* **Try it**
In the records below, count every line where the string "backbone" appears, and reply with the count only.

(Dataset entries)
+---+
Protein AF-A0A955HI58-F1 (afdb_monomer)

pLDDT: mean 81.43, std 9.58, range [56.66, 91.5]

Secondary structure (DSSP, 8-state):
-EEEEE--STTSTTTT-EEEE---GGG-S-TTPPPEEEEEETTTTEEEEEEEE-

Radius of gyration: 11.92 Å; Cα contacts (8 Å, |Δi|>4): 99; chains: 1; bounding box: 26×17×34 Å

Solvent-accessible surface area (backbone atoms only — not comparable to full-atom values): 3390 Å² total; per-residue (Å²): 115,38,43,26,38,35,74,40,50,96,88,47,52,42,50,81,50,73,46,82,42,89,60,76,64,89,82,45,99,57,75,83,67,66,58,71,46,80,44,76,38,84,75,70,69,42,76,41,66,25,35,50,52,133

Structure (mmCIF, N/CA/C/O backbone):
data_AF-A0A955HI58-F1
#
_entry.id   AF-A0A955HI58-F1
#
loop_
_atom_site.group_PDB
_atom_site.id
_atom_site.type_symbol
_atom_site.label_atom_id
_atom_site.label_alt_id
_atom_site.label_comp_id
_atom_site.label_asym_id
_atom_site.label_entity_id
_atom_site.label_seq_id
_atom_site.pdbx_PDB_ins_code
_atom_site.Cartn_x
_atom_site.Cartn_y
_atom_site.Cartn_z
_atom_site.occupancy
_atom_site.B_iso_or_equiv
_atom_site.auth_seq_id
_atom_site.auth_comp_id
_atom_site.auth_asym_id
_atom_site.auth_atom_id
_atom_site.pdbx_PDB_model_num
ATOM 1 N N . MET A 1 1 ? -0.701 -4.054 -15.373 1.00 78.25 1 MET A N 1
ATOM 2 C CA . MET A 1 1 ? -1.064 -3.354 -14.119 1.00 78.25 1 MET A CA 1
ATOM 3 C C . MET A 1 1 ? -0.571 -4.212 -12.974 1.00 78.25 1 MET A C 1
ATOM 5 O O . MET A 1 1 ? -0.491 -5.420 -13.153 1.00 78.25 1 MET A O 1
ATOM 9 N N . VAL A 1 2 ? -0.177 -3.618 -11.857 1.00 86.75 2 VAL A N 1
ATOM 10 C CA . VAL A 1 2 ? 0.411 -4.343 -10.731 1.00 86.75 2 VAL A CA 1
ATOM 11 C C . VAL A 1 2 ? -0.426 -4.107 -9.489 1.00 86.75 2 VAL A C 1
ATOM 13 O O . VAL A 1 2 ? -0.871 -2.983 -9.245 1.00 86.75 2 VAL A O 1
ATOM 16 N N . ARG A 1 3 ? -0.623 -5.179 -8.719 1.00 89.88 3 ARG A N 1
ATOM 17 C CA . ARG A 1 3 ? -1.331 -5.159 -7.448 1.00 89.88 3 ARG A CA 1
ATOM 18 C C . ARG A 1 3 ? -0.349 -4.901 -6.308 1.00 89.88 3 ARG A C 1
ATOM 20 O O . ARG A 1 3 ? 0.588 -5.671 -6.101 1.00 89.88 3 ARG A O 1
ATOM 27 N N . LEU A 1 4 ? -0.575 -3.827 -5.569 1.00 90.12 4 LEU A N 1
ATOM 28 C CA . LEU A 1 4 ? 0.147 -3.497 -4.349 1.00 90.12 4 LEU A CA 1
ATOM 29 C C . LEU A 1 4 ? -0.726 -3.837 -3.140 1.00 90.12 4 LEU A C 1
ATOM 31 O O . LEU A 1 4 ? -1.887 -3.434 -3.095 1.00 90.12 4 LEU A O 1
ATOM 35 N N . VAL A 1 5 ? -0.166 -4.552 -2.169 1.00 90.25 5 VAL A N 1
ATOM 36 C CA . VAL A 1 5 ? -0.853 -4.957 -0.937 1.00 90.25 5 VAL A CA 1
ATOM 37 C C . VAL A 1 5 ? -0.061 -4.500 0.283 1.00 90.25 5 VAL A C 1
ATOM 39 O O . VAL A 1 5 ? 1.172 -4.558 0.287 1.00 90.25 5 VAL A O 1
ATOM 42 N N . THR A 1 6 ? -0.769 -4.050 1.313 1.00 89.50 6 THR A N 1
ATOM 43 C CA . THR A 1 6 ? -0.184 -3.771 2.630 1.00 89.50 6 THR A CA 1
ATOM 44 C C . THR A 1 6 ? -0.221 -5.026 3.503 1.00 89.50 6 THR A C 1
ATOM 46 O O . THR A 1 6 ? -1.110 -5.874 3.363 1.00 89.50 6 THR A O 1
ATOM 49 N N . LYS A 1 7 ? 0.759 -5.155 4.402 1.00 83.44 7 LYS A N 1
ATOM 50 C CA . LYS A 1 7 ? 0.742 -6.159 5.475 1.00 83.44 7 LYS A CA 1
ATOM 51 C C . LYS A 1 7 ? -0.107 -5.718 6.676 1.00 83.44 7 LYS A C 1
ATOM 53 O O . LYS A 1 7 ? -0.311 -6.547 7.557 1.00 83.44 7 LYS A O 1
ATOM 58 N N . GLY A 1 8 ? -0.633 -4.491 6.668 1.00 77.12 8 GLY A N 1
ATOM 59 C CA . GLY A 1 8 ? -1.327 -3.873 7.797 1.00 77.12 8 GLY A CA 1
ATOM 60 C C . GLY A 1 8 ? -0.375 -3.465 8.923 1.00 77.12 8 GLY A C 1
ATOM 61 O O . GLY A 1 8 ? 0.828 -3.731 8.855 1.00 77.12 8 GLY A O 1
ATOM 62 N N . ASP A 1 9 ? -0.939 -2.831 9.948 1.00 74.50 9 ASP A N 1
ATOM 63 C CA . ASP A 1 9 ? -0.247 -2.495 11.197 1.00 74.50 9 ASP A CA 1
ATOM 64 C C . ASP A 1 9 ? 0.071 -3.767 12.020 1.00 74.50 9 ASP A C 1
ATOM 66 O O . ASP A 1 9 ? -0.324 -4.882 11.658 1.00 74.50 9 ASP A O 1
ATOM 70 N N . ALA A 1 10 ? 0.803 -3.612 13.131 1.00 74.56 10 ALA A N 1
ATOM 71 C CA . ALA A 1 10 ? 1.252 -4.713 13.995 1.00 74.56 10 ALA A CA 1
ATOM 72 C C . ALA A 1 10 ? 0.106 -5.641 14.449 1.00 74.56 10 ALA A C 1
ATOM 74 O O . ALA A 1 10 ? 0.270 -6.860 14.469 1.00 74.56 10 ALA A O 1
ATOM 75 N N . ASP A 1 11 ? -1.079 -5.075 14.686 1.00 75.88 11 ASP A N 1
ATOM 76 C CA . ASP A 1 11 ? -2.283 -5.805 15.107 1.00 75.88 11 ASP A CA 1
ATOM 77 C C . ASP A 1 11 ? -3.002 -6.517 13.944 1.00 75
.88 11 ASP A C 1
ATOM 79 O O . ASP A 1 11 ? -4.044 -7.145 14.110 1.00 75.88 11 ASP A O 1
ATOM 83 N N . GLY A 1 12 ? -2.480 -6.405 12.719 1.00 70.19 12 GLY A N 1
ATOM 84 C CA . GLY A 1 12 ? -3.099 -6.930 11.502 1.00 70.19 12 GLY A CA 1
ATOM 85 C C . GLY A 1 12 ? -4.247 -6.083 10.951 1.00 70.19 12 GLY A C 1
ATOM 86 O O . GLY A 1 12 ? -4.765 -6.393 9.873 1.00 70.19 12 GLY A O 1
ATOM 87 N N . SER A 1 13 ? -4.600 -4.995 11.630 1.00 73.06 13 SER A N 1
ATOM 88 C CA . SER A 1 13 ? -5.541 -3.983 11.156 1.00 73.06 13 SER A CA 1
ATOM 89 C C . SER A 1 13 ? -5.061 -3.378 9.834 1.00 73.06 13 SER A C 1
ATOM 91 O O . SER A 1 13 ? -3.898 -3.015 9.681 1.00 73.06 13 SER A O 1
+---+
* **Answer for this exercise**
2